**WHAT THE TASK REQUIRES**. Look through the records below for the line holding "ATOM 174 C CA". Write it out exactly, with each following line through the line holding "ATOM 183 C C".

**THE DATA**.
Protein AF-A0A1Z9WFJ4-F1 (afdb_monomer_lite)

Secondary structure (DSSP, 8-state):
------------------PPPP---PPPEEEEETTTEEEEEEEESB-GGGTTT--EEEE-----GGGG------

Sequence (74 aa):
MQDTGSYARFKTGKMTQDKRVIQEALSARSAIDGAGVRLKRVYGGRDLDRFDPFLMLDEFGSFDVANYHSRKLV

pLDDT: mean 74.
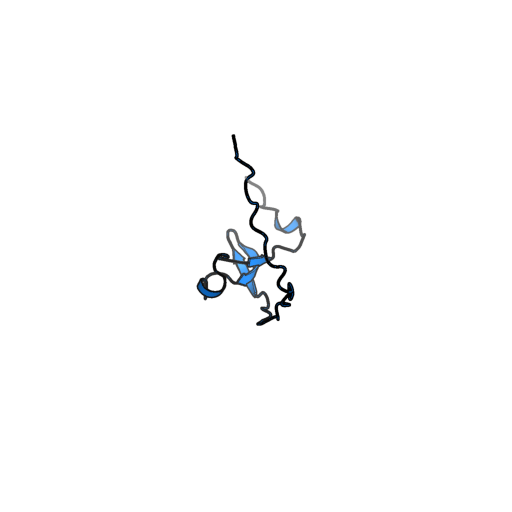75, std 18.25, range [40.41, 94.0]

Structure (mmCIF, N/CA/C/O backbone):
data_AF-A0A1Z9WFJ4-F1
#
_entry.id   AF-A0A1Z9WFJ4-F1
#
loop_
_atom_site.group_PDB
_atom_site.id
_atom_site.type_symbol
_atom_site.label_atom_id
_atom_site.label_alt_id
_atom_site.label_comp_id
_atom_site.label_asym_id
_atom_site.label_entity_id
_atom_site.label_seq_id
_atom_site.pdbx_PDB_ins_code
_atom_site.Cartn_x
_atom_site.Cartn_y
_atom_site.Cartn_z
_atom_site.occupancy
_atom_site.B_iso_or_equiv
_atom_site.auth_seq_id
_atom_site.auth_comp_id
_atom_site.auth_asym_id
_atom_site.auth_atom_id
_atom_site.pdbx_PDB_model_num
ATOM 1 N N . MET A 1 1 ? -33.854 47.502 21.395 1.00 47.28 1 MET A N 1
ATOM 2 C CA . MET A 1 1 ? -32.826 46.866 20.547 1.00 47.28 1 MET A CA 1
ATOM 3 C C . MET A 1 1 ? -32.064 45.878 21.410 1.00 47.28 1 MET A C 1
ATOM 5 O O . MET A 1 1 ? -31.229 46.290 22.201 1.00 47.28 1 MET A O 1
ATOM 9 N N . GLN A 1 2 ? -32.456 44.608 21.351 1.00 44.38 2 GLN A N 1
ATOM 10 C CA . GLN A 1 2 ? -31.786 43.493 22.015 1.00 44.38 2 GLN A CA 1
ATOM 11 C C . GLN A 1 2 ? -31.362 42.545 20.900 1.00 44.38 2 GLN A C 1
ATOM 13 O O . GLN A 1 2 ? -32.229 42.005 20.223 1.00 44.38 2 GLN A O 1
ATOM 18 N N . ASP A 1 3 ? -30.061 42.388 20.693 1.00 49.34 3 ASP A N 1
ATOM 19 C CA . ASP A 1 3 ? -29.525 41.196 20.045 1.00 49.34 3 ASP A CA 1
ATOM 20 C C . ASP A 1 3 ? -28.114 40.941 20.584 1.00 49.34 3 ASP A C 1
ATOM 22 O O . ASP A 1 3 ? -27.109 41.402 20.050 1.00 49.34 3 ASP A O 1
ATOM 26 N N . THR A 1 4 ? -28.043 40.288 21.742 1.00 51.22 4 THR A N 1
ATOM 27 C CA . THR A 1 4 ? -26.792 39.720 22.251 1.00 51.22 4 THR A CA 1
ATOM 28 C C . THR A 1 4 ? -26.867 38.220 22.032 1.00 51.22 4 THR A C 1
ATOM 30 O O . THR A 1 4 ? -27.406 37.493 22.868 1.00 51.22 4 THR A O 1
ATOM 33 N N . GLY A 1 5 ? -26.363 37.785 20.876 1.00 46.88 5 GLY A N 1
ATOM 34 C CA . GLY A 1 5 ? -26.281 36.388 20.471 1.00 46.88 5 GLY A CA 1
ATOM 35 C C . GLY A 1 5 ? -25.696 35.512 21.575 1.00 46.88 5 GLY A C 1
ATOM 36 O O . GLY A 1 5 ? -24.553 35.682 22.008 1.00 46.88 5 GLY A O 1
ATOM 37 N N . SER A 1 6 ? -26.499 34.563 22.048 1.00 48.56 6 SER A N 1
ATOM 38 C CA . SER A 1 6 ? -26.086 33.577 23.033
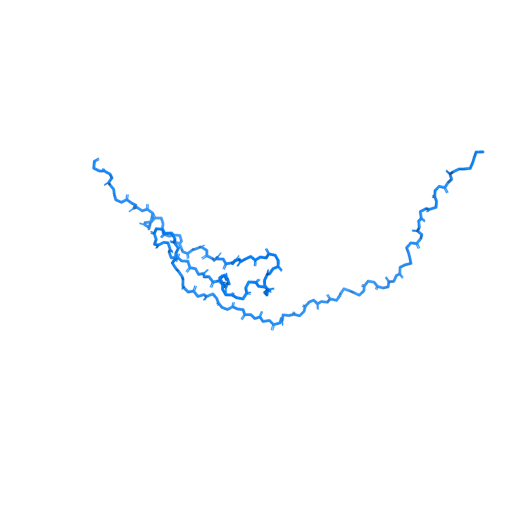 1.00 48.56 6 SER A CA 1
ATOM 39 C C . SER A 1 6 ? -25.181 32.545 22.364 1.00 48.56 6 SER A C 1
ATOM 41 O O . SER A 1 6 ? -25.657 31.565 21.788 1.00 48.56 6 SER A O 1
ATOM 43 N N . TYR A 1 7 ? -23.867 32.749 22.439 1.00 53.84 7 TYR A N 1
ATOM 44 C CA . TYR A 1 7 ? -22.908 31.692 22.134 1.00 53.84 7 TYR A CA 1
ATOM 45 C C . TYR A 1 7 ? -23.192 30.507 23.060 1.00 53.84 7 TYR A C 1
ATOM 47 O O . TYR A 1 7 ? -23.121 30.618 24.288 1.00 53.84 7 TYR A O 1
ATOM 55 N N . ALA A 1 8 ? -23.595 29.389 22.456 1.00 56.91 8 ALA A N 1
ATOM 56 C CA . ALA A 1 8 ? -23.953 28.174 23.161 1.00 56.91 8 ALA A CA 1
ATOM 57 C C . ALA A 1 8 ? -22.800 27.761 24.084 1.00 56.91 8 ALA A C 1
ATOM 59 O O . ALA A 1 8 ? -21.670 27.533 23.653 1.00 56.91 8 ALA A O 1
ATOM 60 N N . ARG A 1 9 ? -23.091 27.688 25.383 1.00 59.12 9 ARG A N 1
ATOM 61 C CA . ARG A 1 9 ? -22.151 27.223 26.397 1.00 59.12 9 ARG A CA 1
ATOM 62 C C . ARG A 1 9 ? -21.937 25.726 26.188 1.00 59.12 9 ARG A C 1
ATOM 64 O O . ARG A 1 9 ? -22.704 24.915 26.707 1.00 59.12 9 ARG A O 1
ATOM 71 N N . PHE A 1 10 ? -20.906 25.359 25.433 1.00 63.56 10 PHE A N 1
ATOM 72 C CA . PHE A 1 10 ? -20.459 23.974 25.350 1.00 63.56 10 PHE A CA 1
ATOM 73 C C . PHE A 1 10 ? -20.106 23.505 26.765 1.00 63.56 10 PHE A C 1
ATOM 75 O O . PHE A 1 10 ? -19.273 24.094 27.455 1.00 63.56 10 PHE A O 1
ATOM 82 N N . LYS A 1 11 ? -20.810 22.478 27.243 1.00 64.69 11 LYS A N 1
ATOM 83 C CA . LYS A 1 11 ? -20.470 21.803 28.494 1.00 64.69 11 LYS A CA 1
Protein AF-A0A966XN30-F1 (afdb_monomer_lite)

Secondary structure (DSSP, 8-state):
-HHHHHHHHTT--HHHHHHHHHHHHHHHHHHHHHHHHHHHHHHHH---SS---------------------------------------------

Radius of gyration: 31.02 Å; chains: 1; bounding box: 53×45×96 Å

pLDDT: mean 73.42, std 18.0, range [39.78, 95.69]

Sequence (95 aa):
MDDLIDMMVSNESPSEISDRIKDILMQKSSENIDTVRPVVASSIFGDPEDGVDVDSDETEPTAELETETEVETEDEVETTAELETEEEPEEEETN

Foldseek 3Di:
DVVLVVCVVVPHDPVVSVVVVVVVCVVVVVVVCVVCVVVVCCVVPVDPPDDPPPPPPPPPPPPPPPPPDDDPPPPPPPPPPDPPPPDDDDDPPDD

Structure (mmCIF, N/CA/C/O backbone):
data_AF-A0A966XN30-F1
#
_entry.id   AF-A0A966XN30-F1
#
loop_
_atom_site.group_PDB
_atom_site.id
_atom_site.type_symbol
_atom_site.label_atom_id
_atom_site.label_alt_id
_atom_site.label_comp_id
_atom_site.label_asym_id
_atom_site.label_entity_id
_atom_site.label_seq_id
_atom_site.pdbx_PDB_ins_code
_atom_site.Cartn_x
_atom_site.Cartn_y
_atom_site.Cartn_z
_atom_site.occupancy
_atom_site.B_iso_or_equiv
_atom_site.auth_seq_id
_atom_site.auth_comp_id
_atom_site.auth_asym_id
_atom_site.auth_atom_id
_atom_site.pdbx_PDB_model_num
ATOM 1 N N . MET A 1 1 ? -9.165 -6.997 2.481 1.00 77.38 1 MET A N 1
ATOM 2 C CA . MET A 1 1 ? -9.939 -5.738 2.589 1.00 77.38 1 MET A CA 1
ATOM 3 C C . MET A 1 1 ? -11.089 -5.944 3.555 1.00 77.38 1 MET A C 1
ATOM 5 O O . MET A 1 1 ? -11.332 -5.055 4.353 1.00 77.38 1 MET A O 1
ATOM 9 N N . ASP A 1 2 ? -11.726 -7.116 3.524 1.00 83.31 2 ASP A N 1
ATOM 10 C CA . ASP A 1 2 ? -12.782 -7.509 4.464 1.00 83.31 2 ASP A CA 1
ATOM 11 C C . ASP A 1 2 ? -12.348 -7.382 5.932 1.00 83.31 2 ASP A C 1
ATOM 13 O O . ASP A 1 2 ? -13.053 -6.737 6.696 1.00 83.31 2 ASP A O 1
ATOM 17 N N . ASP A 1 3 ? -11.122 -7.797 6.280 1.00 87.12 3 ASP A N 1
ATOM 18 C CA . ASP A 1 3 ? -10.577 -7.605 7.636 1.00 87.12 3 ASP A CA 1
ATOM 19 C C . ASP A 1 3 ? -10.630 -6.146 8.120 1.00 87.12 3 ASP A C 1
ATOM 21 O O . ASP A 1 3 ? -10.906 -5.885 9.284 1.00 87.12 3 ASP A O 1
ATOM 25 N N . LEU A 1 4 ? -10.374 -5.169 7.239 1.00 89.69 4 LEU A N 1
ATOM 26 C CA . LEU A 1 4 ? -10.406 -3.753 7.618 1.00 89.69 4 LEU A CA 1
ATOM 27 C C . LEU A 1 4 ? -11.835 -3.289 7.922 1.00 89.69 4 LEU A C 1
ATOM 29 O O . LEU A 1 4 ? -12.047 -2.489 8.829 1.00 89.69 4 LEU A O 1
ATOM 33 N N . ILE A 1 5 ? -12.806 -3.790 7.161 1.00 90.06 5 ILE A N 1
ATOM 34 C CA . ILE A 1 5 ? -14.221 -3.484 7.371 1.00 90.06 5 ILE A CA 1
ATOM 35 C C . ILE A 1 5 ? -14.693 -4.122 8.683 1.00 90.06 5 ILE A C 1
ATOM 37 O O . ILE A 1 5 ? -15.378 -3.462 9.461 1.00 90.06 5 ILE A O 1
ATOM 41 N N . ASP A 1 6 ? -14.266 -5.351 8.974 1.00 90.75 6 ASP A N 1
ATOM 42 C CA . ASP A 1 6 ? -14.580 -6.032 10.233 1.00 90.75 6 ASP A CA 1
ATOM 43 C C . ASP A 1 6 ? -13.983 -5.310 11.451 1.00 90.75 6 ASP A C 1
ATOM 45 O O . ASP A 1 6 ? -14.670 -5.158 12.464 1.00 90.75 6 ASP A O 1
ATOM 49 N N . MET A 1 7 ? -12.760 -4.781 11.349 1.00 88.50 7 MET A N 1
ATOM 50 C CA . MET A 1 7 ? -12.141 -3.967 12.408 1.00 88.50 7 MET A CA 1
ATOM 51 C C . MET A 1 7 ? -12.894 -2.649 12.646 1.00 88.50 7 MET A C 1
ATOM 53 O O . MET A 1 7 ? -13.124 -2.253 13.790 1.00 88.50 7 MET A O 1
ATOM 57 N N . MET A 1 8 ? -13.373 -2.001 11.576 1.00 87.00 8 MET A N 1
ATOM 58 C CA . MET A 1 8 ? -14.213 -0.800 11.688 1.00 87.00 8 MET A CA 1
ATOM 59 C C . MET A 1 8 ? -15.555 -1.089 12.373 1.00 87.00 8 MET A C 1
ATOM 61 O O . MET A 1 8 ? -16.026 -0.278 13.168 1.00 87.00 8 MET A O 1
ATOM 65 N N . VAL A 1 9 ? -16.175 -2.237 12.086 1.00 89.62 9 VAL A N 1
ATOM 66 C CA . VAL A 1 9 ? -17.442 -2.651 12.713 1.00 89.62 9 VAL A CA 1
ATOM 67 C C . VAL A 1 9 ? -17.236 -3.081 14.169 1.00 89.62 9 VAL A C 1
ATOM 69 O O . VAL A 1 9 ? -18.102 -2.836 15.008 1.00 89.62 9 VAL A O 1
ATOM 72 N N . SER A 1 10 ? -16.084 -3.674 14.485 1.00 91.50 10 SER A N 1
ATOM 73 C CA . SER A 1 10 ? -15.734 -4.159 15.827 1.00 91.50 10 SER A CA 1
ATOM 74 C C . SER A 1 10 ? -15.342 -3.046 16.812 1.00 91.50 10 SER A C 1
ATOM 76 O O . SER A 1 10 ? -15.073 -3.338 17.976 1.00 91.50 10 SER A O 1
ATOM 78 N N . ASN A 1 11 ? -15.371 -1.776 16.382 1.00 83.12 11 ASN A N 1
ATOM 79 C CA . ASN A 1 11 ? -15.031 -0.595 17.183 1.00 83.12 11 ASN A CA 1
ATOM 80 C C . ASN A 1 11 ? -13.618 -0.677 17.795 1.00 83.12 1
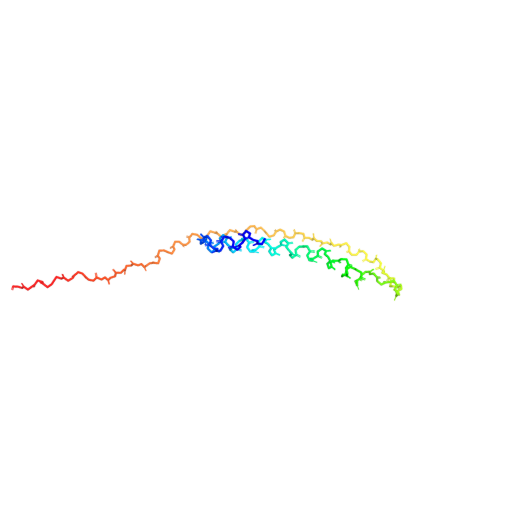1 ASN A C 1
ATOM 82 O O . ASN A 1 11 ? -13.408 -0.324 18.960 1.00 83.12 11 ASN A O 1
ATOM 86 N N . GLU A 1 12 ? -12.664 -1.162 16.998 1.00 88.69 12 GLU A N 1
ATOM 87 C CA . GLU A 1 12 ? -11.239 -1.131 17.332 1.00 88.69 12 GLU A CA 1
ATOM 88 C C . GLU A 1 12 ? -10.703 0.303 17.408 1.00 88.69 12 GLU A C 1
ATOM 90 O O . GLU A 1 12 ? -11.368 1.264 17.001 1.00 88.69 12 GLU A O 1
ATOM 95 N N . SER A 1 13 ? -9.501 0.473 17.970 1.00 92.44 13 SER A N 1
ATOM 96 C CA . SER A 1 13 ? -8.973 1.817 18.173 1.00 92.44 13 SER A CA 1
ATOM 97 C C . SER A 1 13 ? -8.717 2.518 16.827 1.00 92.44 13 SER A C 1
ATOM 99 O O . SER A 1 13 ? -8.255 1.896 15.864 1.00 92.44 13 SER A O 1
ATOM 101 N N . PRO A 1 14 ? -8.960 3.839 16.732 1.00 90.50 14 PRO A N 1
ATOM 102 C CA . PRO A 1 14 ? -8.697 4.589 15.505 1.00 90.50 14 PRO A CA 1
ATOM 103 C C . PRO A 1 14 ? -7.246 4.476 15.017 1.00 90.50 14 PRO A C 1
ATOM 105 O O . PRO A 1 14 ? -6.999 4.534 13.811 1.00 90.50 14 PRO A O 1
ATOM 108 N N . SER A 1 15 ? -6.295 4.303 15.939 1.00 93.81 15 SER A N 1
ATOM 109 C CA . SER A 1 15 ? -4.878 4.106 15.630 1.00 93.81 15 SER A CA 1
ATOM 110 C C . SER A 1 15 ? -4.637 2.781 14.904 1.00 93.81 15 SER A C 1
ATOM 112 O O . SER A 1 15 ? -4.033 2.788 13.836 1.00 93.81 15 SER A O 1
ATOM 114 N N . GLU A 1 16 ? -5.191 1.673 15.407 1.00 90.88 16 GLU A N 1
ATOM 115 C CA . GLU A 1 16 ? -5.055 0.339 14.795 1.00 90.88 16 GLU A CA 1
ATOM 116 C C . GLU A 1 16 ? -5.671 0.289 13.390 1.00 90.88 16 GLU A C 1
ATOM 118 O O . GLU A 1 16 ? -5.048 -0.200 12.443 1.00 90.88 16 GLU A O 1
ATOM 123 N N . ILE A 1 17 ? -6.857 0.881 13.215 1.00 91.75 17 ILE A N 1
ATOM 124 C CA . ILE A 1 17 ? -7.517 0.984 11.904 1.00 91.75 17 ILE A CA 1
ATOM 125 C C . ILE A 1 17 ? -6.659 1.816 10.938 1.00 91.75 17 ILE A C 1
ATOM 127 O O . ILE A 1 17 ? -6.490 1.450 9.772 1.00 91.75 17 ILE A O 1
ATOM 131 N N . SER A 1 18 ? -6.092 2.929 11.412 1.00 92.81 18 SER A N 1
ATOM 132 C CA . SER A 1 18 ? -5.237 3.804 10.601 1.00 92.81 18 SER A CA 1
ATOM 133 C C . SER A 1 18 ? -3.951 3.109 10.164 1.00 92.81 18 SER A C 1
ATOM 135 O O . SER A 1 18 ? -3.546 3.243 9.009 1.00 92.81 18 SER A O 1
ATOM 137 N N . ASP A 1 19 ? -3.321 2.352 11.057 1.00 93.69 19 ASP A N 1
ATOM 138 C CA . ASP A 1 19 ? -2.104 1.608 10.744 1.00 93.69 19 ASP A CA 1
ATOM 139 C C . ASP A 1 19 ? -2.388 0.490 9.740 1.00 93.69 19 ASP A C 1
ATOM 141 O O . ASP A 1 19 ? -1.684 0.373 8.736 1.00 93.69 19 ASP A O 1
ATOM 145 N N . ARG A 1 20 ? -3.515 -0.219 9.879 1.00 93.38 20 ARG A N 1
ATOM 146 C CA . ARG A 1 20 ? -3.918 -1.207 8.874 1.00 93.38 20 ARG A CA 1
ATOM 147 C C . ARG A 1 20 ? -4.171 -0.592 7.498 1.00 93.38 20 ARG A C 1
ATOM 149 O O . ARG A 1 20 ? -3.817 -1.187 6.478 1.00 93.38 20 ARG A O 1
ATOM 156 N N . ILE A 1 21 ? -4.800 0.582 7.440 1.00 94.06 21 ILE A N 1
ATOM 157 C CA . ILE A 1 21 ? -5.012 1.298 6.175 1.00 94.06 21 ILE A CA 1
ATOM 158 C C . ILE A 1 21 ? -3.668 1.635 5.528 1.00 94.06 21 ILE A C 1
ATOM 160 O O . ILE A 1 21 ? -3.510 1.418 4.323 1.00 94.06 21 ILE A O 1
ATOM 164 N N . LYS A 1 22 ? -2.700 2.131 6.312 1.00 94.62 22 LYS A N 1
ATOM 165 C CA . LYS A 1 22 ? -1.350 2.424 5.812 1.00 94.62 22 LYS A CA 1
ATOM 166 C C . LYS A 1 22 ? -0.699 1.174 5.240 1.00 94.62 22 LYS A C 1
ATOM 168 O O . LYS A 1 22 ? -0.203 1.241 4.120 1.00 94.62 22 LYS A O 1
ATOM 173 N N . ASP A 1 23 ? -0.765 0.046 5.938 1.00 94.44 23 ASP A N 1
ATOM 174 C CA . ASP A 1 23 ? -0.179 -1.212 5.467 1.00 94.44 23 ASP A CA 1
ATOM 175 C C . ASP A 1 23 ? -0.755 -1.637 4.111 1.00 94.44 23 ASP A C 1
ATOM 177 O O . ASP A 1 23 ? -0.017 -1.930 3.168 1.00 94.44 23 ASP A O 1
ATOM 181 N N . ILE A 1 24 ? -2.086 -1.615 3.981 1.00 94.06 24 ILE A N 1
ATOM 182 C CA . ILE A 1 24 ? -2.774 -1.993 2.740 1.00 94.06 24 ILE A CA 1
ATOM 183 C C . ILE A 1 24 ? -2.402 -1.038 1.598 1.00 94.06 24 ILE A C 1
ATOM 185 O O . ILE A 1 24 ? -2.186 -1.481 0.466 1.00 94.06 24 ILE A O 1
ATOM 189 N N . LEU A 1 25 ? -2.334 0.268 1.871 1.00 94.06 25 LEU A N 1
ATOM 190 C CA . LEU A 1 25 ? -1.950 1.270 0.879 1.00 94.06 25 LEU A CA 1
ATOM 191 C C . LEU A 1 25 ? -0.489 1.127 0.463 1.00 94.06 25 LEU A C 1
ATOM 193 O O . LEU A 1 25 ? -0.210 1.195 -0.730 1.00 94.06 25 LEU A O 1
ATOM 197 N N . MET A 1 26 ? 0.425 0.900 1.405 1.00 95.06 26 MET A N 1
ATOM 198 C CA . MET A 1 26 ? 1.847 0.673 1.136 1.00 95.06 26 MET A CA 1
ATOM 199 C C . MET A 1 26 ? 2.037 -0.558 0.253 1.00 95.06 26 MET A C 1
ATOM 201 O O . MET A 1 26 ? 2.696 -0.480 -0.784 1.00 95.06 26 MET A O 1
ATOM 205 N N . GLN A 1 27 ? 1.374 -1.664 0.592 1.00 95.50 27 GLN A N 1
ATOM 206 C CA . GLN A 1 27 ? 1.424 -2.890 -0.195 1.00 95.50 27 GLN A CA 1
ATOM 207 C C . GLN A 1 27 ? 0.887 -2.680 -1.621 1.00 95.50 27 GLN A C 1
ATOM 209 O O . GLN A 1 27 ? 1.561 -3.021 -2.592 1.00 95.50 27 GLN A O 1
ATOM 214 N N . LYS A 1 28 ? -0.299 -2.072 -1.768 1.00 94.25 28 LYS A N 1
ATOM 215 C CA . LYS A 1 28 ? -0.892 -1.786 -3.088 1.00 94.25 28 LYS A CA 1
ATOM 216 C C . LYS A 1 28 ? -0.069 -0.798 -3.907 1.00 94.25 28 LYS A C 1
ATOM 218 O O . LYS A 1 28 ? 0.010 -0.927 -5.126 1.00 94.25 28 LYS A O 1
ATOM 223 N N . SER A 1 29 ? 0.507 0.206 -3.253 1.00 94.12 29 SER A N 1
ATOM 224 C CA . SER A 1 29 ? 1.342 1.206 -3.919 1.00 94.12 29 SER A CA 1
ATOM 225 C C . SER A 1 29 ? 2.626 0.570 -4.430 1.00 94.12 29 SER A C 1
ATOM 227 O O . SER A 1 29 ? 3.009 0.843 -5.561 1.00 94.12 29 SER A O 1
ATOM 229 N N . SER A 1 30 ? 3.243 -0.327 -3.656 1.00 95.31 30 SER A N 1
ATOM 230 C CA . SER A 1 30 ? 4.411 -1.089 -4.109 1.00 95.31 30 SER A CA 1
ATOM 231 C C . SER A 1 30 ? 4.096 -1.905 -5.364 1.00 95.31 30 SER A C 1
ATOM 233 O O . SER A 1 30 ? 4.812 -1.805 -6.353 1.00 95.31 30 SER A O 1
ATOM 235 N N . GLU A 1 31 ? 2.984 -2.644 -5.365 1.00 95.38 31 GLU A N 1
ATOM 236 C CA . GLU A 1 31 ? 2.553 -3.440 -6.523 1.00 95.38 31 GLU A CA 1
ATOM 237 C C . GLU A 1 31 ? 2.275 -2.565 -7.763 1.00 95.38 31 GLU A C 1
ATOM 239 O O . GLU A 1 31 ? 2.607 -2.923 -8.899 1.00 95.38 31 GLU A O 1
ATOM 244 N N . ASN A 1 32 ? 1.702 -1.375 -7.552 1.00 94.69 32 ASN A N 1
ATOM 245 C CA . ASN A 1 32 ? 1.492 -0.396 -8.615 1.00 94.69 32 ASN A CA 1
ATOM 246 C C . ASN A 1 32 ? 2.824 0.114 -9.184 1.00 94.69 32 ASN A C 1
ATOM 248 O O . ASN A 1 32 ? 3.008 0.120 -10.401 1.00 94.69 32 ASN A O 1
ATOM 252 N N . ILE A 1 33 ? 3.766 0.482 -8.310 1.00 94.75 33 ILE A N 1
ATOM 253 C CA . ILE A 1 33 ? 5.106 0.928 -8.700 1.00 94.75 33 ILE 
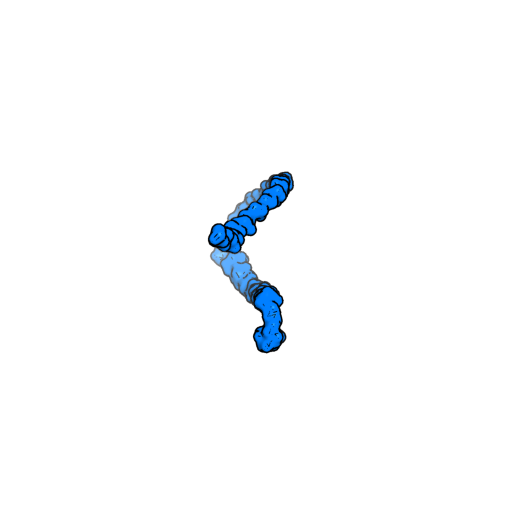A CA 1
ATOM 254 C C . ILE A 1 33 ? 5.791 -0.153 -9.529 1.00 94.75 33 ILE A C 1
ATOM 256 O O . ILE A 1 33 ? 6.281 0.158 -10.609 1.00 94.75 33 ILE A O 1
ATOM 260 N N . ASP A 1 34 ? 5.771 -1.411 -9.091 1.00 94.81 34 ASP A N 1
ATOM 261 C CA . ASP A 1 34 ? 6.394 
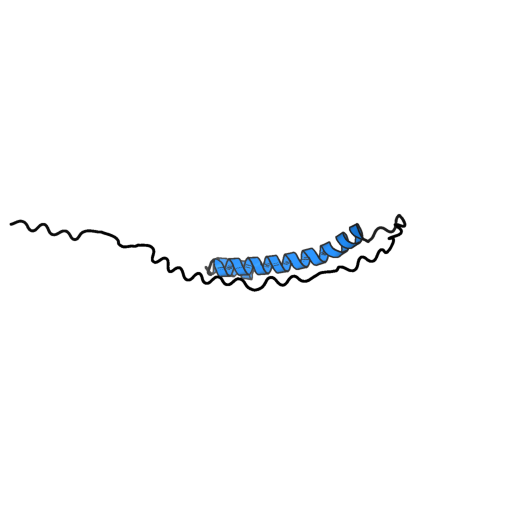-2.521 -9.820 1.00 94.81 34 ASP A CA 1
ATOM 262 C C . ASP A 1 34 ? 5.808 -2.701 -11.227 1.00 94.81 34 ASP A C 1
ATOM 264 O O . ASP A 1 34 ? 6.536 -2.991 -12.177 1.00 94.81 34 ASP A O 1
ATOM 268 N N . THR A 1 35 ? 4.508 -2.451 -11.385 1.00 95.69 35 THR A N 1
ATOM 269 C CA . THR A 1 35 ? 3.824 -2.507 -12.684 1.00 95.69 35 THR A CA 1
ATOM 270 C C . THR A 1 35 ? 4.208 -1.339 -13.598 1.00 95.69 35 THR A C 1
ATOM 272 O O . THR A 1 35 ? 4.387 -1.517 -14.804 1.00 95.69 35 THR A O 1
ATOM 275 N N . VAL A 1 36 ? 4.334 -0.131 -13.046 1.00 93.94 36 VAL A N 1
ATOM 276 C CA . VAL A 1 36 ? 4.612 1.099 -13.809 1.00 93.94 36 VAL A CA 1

**RESULT OF THIS TASK**.
ATOM 174 C CA . ASP A 1 23 ? -0.179 -1.212 5.467 1.00 94.44 23 ASP A CA 1
ATOM 175 C C . ASP A 1 23 ? -0.755 -1.637 4.111 1.00 94.44 23 ASP A C 1
ATOM 177 O O . ASP A 1 23 ? -0.017 -1.930 3.168 1.00 94.44 23 ASP A O 1
ATOM 181 N N . ILE A 1 24 ? -2.086 -1.615 3.981 1.00 94.06 24 ILE A N 1
ATOM 182 C CA . ILE A 1 24 ? -2.774 -1.993 2.740 1.00 94.06 24 ILE A CA 1
ATOM 183 C C . ILE A 1 24 ? -2.402 -1.038 1.598 1.00 94.06 24 ILE A C 1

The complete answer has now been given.